- Born: November 12, 1923 Eden, Vermont, U.S.
- Died: March 1, 2016 (aged 92) Burlington, Vermont, U.S.
- Education: Pennsylvania State University University of Vermont
- Scientific career
- Fields: Animal Science
- Workplaces: University of Vermont

= Henry Vernon Atherton =

American professor

Henry Vernon Atherton (November 12, 1923 – March 1, 2016) was a Professor of Animal Science at the University of Vermont Extension, WWII veteran and pioneer in the dairy industry.

==Early years==
Born in Eden, Vermont on November 12, 1923, the third and youngest son of Phineas Alger Atherton (1907–1974) and Maude Lillian Marckres (1885–1980). His family were farmers in the Vermont dairy industry.

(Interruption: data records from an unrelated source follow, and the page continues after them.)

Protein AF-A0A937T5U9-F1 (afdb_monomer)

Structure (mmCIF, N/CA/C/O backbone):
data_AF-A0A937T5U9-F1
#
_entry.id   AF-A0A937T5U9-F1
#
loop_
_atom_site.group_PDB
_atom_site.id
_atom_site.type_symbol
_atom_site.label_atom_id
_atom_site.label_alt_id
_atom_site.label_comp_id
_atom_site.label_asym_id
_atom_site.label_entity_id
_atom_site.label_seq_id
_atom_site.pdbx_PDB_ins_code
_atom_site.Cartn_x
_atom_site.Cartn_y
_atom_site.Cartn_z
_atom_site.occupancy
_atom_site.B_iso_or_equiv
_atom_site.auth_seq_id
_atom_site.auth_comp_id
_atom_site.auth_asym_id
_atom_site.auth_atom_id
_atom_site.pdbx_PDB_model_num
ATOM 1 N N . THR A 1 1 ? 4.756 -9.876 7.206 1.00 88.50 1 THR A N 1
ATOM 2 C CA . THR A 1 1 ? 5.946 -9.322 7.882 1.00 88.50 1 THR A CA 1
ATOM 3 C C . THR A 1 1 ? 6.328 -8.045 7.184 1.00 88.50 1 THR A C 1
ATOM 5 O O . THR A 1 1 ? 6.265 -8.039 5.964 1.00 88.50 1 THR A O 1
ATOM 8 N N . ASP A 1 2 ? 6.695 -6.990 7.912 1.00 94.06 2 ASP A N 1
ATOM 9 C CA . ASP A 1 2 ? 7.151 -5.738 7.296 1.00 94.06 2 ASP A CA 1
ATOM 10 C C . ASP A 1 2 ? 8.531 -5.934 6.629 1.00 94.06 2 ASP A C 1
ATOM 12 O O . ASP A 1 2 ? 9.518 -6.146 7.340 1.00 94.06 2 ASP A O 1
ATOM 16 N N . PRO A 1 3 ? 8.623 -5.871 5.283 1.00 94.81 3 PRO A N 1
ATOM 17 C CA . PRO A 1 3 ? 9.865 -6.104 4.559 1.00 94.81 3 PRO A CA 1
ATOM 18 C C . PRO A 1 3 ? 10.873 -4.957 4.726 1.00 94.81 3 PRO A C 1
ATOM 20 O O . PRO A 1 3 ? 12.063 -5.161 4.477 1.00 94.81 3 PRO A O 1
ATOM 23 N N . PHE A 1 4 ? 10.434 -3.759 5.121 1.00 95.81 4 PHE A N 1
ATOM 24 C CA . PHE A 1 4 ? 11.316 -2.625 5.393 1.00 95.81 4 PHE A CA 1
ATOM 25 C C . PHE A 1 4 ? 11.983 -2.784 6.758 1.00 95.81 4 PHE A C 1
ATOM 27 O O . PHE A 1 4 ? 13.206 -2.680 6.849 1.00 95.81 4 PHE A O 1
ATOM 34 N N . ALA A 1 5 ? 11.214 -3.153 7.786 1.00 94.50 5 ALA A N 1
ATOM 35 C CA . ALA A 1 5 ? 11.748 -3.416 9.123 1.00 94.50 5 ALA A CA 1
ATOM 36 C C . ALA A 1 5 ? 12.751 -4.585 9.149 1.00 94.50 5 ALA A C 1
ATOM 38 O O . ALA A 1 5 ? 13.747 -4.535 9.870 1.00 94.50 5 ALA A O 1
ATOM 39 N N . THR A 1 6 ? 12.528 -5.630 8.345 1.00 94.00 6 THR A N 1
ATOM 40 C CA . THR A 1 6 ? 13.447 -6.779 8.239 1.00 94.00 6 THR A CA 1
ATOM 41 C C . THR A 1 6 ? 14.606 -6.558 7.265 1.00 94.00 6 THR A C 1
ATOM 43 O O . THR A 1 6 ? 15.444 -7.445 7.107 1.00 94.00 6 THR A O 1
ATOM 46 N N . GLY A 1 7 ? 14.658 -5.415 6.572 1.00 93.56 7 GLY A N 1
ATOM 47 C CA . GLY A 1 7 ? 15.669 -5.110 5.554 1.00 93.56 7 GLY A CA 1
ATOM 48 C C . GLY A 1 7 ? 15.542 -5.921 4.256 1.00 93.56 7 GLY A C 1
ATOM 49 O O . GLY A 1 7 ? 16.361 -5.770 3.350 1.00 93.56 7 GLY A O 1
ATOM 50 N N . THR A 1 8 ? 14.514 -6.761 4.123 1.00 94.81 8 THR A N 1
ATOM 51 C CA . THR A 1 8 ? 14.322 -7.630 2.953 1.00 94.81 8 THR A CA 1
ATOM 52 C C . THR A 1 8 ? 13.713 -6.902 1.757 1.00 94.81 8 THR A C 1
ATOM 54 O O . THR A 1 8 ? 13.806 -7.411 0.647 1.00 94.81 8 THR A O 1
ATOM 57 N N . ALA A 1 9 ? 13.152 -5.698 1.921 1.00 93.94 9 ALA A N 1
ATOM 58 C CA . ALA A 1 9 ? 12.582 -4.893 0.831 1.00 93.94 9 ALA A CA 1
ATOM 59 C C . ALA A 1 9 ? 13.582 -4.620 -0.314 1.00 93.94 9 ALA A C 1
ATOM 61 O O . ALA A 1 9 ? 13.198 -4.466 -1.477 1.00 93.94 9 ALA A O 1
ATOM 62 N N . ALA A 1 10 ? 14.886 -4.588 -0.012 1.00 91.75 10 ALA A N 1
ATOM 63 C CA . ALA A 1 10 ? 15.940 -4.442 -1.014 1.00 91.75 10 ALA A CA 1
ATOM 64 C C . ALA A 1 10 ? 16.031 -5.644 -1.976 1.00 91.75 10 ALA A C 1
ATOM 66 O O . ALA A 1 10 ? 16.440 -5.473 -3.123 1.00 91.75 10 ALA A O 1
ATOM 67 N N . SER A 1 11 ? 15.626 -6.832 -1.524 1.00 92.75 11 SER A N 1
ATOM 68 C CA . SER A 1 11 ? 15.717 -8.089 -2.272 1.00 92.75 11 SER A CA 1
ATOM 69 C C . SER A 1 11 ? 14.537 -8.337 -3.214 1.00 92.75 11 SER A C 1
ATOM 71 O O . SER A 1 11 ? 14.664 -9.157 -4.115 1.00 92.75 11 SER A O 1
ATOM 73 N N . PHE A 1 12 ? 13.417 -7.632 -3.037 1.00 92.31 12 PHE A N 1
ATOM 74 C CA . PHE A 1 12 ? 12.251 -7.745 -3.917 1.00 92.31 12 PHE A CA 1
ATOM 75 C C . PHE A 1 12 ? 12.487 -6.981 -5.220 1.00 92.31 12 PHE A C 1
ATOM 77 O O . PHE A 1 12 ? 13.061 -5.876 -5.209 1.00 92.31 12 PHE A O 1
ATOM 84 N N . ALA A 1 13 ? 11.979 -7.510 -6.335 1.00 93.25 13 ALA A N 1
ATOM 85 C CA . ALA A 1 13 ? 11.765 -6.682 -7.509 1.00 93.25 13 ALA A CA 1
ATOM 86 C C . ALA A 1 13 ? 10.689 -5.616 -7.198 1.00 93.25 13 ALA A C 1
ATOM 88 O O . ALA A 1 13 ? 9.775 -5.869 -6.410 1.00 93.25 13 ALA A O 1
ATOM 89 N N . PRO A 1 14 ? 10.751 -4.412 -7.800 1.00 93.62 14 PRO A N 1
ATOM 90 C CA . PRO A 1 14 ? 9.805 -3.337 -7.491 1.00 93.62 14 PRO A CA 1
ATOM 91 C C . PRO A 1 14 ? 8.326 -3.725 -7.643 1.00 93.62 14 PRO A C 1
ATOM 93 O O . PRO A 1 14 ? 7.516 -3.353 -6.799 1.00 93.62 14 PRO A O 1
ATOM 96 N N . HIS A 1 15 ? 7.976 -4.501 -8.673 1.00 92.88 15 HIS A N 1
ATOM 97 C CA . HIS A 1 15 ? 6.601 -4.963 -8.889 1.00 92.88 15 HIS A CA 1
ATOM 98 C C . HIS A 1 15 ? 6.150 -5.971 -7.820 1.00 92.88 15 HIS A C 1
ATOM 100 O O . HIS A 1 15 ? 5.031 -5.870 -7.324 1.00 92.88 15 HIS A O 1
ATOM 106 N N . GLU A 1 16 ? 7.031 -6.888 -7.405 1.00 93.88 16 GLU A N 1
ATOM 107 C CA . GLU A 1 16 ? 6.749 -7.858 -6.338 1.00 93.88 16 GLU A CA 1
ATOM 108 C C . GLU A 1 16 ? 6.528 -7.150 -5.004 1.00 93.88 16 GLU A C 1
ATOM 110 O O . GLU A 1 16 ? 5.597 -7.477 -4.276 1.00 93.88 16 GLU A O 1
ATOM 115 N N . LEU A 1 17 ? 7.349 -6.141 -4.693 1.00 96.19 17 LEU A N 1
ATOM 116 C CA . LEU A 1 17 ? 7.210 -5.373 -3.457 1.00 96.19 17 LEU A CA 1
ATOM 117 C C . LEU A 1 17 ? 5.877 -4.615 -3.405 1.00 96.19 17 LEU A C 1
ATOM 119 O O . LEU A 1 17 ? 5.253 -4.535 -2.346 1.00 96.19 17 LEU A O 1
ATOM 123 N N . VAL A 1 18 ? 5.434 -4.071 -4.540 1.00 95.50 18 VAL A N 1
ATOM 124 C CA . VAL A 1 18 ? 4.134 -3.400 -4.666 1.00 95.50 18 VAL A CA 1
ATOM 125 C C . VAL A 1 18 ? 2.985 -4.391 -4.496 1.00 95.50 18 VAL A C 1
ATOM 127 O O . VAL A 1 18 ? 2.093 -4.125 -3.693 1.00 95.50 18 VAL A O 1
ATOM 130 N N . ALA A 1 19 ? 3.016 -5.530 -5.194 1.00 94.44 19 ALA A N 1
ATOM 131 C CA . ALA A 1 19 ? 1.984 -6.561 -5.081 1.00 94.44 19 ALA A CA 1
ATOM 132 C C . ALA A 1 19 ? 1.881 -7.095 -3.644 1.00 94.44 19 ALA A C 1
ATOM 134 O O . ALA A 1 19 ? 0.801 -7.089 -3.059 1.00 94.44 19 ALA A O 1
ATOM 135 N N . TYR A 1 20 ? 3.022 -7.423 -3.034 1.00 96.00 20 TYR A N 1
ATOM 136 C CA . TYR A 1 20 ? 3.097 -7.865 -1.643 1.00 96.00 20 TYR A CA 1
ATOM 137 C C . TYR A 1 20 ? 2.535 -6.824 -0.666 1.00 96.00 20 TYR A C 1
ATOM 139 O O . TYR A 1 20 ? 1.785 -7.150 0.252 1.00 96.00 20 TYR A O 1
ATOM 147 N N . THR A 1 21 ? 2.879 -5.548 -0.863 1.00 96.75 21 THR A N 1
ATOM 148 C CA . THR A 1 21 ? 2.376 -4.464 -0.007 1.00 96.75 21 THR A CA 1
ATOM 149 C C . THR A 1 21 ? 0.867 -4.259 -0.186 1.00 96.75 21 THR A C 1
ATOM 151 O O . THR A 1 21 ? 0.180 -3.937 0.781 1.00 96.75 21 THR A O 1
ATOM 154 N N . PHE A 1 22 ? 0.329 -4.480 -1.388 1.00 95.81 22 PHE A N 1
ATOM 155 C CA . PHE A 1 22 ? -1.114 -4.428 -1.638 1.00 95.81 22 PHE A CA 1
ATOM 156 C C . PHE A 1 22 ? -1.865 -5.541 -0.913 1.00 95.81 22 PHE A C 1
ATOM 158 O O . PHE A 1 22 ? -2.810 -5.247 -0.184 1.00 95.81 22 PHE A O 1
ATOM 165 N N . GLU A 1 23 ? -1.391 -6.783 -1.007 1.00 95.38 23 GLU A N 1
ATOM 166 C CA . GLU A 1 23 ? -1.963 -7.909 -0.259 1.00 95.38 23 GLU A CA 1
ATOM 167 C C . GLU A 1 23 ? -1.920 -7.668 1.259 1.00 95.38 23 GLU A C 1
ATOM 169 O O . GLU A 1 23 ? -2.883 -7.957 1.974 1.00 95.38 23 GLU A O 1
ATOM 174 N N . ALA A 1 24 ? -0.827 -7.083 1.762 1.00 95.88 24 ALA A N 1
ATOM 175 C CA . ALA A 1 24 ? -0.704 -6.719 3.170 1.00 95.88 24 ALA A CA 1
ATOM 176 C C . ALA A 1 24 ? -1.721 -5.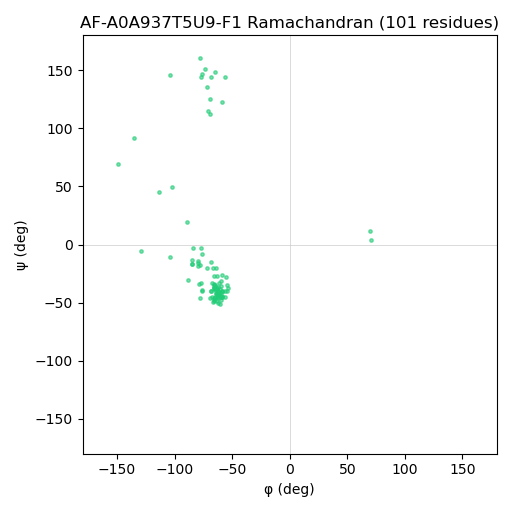643 3.590 1.00 95.88 24 ALA A C 1
ATOM 178 O O . ALA A 1 24 ? -2.330 -5.761 4.653 1.00 95.88 24 ALA A O 1
ATOM 179 N N . MET A 1 25 ? -1.946 -4.623 2.754 1.00 95.81 25 MET A N 1
ATOM 180 C CA . MET A 1 25 ? -2.971 -3.606 3.001 1.00 95.81 25 MET A CA 1
ATOM 181 C C . MET A 1 25 ? 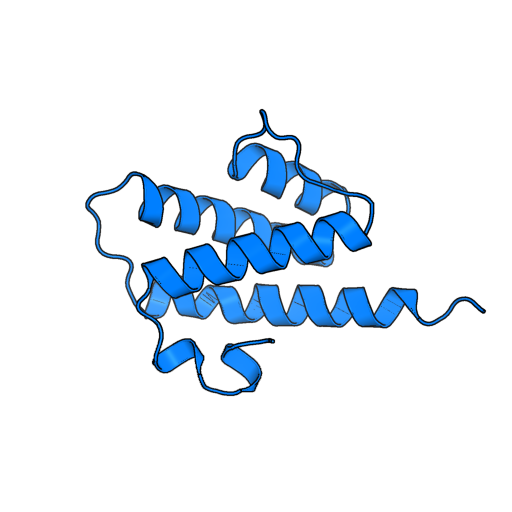-4.385 -4.205 2.969 1.00 95.81 25 MET A C 1
ATOM 183 O O . MET A 1 25 ? -5.209 -3.838 3.801 1.00 95.81 25 MET A O 1
ATOM 187 N N . GLU A 1 26 ? -4.677 -5.143 2.061 1.00 95.69 26 GLU A N 1
ATOM 188 C CA . GLU A 1 26 ? -5.964 -5.855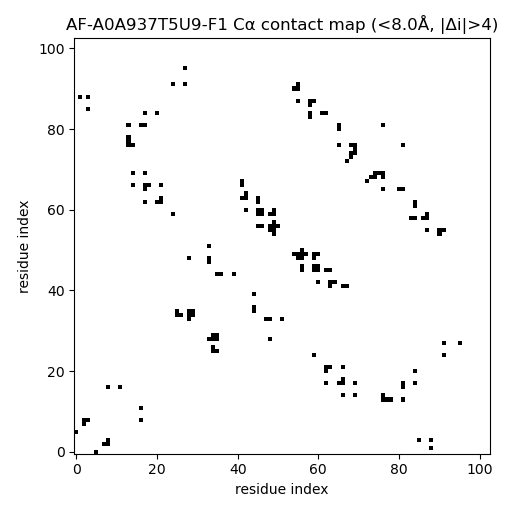 2.031 1.00 95.69 26 GLU A CA 1
ATOM 189 C C . GLU A 1 26 ? -6.199 -6.691 3.292 1.00 95.69 26 GLU A C 1
ATOM 191 O O . GLU A 1 26 ? -7.309 -6.702 3.830 1.00 95.69 26 GLU A O 1
ATOM 196 N N . ALA A 1 27 ? -5.165 -7.388 3.770 1.00 95.19 27 ALA A N 1
ATOM 197 C CA . ALA A 1 27 ? -5.234 -8.151 5.011 1.00 95.19 27 ALA A CA 1
ATOM 198 C C . ALA A 1 27 ? -5.504 -7.236 6.211 1.00 95.19 27 ALA A C 1
ATOM 200 O O . ALA A 1 27 ? -6.474 -7.456 6.934 1.00 95.19 27 ALA A O 1
ATOM 201 N N . TRP A 1 28 ? -4.721 -6.164 6.347 1.00 94.88 28 TRP A N 1
ATOM 202 C CA . TRP A 1 28 ? -4.901 -5.167 7.399 1.00 94.88 28 TRP A CA 1
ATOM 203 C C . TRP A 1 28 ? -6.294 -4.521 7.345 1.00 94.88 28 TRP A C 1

Atherton graduated from Barton Academy as class valedictorian in 1941; received a B.S. degree, cum laude, in dairy manufacturing in 1948, and an M.S. degree in 1950, both from the University of Vermont; and a PhD in dairy technology from Pennsylvania State University in 1953.

==Career==
Atherton became a pioneering investigator on the influence of bulk-milk cooling on the quality of milk and dairy products.

He is considered to be a leading researcher in a 100-year history of the American Dairy Science Association.
As a renowned dairy scientist, he promoted broader knowledge of cheeses consumed by Americans.[1]

Atherton was a founding member of the Dairy Practices Council, and president of the Vermont Dairy Industry Association, and served on several national boards in the dairy industry. He worked with the Department of the Interior and the Environmental Protection Agency to establish farm water quality criteria.

Atherton was a professor of animal and dairy husbandry at the University of Vermont. He retired in 1989, and in 2010 he received the Sinclair Cup Award for lifetime achievement, and was elected to the Vermont Agricultural Hall of Fame.

The University of Vermont holds a historical account of his life and academic career, including audio interviews

==Personal==
Atherton married to Phyllis Marie Hardy (1924–2017), the daughter of Wayland and Alice Hardy, on August 24, 1947. They had 3 children; William, Larry and Robert Atherton. 11 grandchildren and 12 great-grandchildren.

He died in Burlington, Vermont on March 1, 2016.